Scheffé's theorem

Scheffé's Lemma or Scheffé's Theorem is a convergence theorem of measure theory and statistics.

He says that from pointwise convergence almost everywhere of a sequence of functions and convergence in the p th means follows, if the sequence of L ^p norms converges. The set was shown by Frigyes Riesz in 1928 . It is usually formulated in textbooks for the case p = 1 and shown with an elegant approach by Phil Novinger from 1972 with the help of Fatou's lemma .
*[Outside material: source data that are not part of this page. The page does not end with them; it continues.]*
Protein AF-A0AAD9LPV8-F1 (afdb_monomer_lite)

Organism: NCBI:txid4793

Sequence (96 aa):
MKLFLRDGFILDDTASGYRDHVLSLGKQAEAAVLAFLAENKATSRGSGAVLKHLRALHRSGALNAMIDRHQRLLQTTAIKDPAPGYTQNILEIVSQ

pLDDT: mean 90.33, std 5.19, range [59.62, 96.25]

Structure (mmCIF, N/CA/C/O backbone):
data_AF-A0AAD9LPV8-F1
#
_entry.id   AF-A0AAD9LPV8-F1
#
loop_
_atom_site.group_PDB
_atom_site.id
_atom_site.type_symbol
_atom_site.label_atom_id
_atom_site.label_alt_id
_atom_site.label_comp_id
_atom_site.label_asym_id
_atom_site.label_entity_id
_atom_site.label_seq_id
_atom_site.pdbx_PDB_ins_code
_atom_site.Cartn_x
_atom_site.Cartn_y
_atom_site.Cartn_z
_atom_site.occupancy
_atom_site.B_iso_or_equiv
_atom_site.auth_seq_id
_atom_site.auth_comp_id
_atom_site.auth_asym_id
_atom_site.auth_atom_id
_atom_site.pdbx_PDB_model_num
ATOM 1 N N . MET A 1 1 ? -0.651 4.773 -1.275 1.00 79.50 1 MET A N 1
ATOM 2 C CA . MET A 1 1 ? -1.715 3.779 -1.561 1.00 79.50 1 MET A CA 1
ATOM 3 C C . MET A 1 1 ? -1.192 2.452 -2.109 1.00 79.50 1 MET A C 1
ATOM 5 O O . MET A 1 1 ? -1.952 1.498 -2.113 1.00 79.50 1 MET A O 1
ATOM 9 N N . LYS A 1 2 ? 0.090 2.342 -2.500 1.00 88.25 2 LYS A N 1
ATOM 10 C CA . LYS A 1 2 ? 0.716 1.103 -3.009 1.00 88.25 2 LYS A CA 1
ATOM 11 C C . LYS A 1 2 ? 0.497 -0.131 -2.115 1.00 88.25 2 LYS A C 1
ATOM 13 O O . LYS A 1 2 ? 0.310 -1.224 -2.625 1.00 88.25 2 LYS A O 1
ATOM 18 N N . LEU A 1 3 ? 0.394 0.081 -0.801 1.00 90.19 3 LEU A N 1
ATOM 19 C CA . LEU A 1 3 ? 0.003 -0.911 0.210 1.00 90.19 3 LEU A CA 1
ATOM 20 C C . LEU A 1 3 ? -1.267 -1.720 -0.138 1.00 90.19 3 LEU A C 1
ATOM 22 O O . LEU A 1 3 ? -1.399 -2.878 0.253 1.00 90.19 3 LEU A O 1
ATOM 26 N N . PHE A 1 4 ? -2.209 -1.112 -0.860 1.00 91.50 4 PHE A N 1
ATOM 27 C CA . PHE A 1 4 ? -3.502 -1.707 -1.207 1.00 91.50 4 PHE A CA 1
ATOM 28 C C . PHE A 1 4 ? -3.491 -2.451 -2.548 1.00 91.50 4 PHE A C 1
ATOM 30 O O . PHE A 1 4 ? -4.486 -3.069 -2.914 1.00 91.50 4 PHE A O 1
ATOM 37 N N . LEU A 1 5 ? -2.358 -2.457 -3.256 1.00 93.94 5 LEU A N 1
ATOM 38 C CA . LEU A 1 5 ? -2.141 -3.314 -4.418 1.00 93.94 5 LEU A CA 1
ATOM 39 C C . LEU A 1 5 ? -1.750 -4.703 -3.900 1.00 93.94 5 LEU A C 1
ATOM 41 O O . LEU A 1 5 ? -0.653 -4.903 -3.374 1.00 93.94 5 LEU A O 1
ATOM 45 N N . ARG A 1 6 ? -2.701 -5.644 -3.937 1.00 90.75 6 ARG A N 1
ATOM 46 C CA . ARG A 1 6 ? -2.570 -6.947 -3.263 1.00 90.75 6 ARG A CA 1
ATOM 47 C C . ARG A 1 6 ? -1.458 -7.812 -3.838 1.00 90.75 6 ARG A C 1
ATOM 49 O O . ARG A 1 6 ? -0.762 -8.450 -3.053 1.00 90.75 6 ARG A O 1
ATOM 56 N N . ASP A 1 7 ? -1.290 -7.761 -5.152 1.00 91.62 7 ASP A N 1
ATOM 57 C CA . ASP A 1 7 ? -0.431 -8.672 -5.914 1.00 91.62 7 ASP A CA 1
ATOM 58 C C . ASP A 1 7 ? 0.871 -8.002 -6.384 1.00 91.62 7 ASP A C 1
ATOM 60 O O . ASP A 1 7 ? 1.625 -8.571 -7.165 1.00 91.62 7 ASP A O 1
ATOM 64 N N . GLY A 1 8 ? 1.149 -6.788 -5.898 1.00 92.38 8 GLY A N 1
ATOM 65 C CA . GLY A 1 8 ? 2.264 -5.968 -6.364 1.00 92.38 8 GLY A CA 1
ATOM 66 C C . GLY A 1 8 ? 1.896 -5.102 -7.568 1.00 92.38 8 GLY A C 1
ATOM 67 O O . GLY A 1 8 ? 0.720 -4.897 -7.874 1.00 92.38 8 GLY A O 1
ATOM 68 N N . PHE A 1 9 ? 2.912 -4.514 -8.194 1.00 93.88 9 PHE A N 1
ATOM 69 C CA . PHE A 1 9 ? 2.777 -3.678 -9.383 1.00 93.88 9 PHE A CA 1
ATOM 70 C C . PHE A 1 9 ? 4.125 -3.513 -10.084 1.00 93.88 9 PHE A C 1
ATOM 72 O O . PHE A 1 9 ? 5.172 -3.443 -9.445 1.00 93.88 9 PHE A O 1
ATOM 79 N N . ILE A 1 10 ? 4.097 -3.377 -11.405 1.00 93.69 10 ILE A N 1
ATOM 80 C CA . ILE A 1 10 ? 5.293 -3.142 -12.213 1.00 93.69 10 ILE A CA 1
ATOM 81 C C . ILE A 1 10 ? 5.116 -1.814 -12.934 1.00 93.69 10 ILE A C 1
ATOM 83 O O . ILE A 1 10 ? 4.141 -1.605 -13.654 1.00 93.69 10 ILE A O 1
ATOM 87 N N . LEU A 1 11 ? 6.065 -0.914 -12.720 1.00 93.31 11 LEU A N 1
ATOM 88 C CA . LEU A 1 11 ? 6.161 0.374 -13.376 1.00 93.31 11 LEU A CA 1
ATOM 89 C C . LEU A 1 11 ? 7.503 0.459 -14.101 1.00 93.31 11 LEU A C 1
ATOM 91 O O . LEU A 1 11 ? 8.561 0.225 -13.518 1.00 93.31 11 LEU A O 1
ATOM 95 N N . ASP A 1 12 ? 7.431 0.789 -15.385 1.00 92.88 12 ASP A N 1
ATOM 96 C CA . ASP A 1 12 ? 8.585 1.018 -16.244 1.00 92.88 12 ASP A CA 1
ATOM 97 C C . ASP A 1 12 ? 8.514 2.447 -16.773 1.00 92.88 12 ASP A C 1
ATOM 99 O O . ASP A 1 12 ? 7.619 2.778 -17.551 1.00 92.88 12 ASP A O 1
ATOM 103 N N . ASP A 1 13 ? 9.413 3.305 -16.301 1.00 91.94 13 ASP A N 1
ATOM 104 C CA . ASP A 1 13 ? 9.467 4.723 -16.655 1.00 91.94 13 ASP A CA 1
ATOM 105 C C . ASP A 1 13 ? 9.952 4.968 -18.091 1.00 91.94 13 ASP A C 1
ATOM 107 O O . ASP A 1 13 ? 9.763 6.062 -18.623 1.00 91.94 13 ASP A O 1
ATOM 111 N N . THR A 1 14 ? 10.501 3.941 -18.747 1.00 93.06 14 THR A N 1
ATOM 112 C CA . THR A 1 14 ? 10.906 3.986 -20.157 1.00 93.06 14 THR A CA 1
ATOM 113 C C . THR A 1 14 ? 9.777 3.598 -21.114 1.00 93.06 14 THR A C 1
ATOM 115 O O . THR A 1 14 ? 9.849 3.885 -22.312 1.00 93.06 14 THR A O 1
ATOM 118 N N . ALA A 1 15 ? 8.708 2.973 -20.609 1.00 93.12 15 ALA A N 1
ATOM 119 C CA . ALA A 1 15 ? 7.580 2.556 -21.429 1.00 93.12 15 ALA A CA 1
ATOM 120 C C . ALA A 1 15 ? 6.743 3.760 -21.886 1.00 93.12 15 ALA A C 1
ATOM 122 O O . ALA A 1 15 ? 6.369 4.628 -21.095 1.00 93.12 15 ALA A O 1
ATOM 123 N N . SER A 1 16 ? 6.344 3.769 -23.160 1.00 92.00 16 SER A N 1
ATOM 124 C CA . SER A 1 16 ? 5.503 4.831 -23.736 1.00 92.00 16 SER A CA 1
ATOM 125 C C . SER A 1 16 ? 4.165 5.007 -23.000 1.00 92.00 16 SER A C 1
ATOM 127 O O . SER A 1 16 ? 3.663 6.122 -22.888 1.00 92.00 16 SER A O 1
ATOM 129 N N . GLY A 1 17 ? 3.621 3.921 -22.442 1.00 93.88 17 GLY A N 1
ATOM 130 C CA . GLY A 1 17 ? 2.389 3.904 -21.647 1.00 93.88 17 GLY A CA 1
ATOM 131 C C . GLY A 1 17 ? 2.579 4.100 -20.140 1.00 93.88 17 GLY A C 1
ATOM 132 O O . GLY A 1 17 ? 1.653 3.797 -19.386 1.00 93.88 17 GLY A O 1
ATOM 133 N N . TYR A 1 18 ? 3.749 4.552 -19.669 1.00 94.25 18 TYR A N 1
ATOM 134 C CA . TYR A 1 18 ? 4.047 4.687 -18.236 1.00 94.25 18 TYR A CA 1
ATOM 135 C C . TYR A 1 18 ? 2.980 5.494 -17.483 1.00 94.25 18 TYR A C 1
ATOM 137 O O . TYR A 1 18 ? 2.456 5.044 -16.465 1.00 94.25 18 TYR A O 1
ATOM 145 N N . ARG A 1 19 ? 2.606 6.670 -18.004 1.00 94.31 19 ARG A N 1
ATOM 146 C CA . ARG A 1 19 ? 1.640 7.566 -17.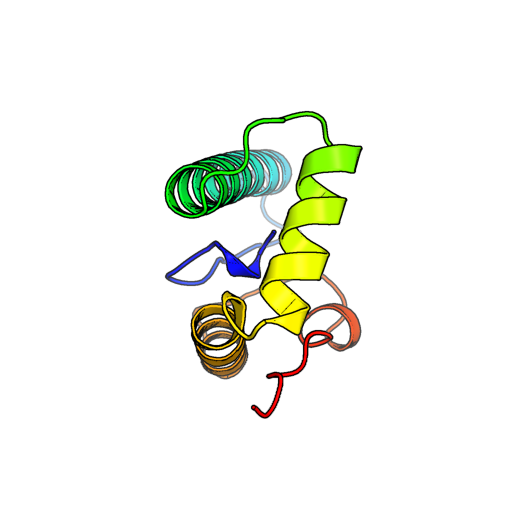343 1.00 94.31 19 ARG A CA 1
ATOM 147 C C . ARG A 1 19 ? 0.257 6.932 -17.209 1.00 94.31 19 ARG A C 1
ATOM 149 O O . ARG A 1 19 ? -0.365 7.055 -16.156 1.00 94.31 19 ARG A O 1
ATOM 156 N N . ASP A 1 20 ? -0.190 6.222 -18.239 1.00 96.25 20 ASP A N 1
ATOM 157 C CA . ASP A 1 20 ? -1.487 5.546 -18.231 1.00 96.25 20 ASP A CA 1
ATOM 158 C C . ASP A 1 20 ? -1.493 4.366 -17.255 1.00 96.25 20 ASP A C 1
ATOM 160 O O . ASP A 1 20 ? -2.458 4.186 -16.509 1.00 96.25 20 ASP A O 1
ATOM 164 N N . HIS A 1 21 ? -0.389 3.615 -17.178 1.00 93.88 21 HIS A N 1
ATOM 165 C CA . HIS A 1 21 ? -0.222 2.548 -16.189 1.00 93.88 21 HIS A CA 1
ATOM 166 C C . HIS A 1 21 ? -0.219 3.096 -14.759 1.00 93.88 21 HIS A C 1
ATOM 168 O O . HIS A 1 21 ? -0.932 2.567 -13.905 1.00 93.88 21 HIS A O 1
ATOM 174 N N . VAL A 1 22 ? 0.511 4.187 -14.498 1.00 94.00 22 VAL A N 1
ATOM 175 C CA . VAL A 1 22 ? 0.501 4.873 -13.195 1.00 94.00 22 VAL A CA 1
ATOM 176 C C . VAL A 1 22 ? -0.913 5.317 -12.828 1.00 94.00 22 VAL A C 1
ATOM 178 O O . VAL A 1 22 ? -1.350 5.097 -11.698 1.00 94.00 22 VAL A O 1
ATOM 181 N N . LEU A 1 23 ? -1.651 5.909 -13.771 1.00 95.25 23 LEU A N 1
ATOM 182 C CA . LEU A 1 23 ? -3.020 6.363 -13.535 1.00 95.25 23 LEU A CA 1
ATOM 183 C C . LEU A 1 23 ? -3.972 5.194 -13.251 1.00 95.25 23 LEU A C 1
ATOM 185 O O . LEU A 1 23 ? -4.792 5.280 -12.336 1.00 95.25 23 LEU A O 1
ATOM 189 N N . SER A 1 24 ? -3.861 4.103 -14.009 1.00 94.81 24 SER A N 1
ATOM 190 C CA . SER A 1 24 ? -4.675 2.897 -13.831 1.00 94.81 24 SER A CA 1
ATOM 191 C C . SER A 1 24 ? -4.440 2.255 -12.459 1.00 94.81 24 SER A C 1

In 1947, Henry Scheffé independently proved that the almost certain convergence of a sequence of probability densities already results in the uniform convergence of the distributions. It can be shown that for such a sequence the uniform convergence of the distributions is equivalent to the L ¹ convergence of the densities and thus the problem is traced back to the already mentioned connection between convergence almost everywhere and convergence on average, which Scheffé about Lebesgues theorem received from the dominated convergence .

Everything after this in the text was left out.